In new work published in the Annals of the American Thoracic Society we analyzed the links between where children are physically active and their exposure to air pollution and lung function. Physical activity is associated with increased ventilation because of rapid and deeper breathing. Thus, being active while being exposed to high air pollution could lead to increased inhalation of pollutant particles and gases. In urban communities features of the built environment, including locations where children engaging in physical activity, could put individuals at risk for harmful inhaled exposures leading to lung function decrements. Thus, we conducted a study to investigate locations throughout New York City where children engaged in moderate-vigorous activity. Our hypothesis was that being physically active outdoors, particularly near high sources of traffic pollution, would be associated with increased air pollution exposure and decreased lung function.
Our study was conducted as part of a longitudinal birth cohort study in affiliation with the Columbia Center for Children’s Environmental Health that recruited pregnant, non-smoking mothers who lived in Northern Manhattan and the Bronx. At the time of enrollment in this secondary study, children were 9-14 years of age and still lived in NYC. The 151 children enrolled in the study wore global positioning system (GPS) devices in a vest to identify their locations and accelerometers on their wrists that measured physical activity level. Devices were worn for 24-hours with repeated measures after 5 days. We paired the GPS and accelerometer data and mapped the data using ArcGIS to determine where children engaged in moderate-vigorous activity. We also used data from the New York City Community Air Survey (NYCCAS) to determine annual average air pollution concentrations in the locations where children were physically active. To account for daily fluctuations in pollution we adjusted our analysis for daily NYC pollution measured at a single site as well as daily temperature and humidity. Lastly, we measured lung function at the end of each 24-hour physical activity monitoring period.

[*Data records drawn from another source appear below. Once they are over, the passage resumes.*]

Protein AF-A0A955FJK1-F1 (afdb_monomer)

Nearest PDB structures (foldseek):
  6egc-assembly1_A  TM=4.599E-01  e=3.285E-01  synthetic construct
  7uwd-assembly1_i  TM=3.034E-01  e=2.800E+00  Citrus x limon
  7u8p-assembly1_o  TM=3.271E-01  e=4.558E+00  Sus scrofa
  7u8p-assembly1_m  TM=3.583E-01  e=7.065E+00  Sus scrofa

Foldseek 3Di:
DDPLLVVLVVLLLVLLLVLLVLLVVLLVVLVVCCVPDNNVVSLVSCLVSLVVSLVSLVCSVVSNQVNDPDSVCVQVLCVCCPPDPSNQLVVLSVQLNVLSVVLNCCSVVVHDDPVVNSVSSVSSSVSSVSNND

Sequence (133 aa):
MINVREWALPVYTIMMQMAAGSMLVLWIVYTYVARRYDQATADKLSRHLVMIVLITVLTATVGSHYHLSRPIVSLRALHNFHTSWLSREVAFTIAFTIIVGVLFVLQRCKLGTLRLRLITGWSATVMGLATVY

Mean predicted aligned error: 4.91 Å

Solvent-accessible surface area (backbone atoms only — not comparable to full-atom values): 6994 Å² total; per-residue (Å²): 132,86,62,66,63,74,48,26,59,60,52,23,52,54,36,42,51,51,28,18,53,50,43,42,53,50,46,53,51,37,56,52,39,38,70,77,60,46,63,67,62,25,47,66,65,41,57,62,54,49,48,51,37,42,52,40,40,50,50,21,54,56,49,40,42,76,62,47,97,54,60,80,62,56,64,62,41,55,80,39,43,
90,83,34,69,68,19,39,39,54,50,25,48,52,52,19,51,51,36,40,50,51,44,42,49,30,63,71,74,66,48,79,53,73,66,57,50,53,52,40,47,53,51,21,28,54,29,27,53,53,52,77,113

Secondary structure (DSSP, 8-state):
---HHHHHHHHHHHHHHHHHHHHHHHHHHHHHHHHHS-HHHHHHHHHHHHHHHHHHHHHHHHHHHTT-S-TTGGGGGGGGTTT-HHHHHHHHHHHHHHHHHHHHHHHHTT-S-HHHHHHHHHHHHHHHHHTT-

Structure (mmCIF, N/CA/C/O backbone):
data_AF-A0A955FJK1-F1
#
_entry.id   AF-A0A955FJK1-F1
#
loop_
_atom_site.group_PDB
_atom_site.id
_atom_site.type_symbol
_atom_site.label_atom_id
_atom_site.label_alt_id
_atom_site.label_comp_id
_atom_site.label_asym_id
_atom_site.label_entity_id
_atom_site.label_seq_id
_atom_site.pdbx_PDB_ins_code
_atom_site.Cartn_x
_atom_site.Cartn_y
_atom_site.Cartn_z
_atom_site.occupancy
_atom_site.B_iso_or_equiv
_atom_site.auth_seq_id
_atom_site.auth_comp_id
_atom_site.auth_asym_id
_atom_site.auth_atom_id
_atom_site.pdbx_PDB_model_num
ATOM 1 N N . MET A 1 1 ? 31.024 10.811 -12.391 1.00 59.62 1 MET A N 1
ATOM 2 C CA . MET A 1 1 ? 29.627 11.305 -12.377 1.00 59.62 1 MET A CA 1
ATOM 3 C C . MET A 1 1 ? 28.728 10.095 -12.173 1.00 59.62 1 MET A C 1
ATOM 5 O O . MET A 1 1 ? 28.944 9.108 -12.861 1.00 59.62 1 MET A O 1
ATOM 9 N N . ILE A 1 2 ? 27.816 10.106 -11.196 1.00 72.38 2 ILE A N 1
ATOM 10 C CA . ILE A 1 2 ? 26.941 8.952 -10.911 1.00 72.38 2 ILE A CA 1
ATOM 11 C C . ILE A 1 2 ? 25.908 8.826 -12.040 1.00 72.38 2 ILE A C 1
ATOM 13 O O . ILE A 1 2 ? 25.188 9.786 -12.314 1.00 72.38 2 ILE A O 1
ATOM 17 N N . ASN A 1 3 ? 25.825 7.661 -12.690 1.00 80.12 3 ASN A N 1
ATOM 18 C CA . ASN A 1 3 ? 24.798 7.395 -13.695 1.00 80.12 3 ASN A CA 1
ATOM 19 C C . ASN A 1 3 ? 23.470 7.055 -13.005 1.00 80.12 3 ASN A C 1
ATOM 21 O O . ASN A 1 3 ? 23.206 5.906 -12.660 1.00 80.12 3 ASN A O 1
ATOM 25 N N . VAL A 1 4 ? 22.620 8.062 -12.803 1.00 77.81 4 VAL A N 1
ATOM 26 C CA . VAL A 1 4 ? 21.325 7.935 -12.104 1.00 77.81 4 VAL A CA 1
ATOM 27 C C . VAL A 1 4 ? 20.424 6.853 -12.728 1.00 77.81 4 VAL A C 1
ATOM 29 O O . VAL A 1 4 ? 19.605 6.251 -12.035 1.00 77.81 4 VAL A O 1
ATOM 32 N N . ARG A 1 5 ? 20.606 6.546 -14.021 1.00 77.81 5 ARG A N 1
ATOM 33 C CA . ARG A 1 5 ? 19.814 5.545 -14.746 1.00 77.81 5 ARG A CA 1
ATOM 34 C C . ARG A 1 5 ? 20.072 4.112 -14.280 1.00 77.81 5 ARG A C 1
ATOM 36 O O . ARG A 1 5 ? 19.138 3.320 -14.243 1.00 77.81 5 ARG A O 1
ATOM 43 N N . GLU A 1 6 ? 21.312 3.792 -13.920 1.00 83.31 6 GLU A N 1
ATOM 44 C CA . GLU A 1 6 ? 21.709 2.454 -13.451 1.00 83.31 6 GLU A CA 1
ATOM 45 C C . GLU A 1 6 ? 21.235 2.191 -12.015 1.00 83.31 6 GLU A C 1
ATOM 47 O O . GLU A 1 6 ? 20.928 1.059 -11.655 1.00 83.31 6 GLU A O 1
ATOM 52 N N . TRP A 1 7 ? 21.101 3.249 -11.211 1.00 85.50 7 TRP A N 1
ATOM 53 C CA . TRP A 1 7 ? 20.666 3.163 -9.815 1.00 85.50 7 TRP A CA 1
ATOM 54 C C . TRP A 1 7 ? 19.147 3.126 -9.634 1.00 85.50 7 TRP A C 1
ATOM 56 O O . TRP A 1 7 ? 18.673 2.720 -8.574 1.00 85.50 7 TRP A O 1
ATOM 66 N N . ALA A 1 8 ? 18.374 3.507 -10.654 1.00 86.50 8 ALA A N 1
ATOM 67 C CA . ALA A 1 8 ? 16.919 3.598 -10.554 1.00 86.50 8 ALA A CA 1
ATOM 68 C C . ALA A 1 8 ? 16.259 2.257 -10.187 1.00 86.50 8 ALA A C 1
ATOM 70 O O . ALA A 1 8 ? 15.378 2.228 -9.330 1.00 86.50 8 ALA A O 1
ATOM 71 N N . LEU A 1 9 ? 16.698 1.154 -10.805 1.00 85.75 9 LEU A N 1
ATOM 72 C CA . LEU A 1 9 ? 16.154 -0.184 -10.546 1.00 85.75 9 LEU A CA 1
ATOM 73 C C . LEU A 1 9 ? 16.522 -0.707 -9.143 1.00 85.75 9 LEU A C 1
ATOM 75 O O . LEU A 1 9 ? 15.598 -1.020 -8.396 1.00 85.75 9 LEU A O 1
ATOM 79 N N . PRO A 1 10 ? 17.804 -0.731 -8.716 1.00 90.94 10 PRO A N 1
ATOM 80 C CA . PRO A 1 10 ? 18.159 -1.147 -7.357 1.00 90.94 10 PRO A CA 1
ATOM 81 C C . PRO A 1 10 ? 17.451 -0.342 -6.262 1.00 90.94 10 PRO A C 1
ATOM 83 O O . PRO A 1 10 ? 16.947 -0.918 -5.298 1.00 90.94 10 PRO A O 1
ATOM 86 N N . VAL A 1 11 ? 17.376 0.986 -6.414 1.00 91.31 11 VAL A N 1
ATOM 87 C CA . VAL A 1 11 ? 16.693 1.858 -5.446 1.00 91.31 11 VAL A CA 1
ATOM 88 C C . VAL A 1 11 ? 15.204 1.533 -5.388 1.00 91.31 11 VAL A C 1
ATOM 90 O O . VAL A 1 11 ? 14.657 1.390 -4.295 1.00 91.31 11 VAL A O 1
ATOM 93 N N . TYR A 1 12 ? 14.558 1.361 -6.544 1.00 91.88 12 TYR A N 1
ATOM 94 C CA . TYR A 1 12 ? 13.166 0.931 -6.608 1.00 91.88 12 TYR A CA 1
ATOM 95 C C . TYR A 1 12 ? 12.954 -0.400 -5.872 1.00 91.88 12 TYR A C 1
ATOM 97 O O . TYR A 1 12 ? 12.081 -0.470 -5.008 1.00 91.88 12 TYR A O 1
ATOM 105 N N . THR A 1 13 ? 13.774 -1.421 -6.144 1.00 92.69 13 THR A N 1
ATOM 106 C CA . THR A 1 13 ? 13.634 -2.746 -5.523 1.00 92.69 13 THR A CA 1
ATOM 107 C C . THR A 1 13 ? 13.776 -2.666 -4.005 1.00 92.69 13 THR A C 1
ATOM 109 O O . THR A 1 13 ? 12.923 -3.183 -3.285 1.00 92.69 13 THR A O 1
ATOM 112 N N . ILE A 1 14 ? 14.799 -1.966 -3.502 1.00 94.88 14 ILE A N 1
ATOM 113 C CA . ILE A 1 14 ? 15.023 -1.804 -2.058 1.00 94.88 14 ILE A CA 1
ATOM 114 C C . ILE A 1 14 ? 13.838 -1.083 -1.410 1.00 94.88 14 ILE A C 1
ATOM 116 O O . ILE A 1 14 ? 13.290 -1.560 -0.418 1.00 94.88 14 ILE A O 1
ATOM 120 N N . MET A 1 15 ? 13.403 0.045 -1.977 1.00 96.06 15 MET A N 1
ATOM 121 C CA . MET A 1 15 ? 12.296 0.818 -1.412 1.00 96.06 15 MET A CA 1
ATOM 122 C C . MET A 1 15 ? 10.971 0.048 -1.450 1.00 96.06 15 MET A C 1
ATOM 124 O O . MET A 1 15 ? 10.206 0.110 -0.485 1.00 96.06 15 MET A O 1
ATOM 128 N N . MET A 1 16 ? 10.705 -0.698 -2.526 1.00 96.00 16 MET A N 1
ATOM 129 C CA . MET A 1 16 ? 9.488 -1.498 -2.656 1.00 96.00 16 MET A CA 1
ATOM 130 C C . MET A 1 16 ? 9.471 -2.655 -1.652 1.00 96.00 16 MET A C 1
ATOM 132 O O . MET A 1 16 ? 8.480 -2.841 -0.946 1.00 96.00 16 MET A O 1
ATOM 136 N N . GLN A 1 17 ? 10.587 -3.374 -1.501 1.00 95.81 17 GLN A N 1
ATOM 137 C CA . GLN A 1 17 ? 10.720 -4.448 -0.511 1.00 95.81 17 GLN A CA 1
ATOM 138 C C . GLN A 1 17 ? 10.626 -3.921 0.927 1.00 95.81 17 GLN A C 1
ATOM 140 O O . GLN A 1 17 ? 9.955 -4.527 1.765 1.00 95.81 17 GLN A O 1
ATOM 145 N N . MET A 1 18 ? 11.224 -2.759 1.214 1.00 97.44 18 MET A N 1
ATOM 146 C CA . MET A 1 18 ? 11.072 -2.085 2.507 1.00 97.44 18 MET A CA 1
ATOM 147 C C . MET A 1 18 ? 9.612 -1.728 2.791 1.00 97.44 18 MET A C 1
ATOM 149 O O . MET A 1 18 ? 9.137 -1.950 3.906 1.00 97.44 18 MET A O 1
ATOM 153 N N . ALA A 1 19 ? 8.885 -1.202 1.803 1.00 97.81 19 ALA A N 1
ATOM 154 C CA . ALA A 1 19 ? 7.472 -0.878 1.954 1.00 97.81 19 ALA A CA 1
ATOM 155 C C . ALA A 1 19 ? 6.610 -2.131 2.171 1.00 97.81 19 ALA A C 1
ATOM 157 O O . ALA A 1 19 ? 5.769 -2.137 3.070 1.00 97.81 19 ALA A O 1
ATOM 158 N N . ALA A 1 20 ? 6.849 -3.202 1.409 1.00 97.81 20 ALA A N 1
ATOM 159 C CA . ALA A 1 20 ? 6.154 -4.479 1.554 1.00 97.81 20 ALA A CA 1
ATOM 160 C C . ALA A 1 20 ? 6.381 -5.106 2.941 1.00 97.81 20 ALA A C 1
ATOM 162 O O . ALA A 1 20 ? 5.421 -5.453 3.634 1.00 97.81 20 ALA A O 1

On average, children spent more time physically active indoors (71.9 ±74.7 min/day) compared to outdoors (38.2 ±39.6 min/day). However, the majority of outdoor physical activity was along sidewalks and roadbeds (30.2 ±33.3 min/day) where nitrogen dioxide (NO2) pollution was relatively high. More time spent in outdoor activity was associated with higher exposure to NO2. In warmer months, more time spent in outdoor activity was associated with lower lung function even after adjusting for air pollution exposure. This finding suggests that in addition to air pollution there may be other environmental factors that contribute to decreased lung function when children are active outdoors.
Because physical activity leads to increased ventilation, the ability to identify specific locations of activity especially near sources of high pollution can improve risk assessment for lung function impairment. Our findings of a positive association between outdoor active time in warmer weather months and both elevated NO2 exposure and reduced lung function demonstrate a need to inform individuals in urban communities about location specific exposure risks. Our findings also support the need for continued attention towards improving air quality especially in urban communities.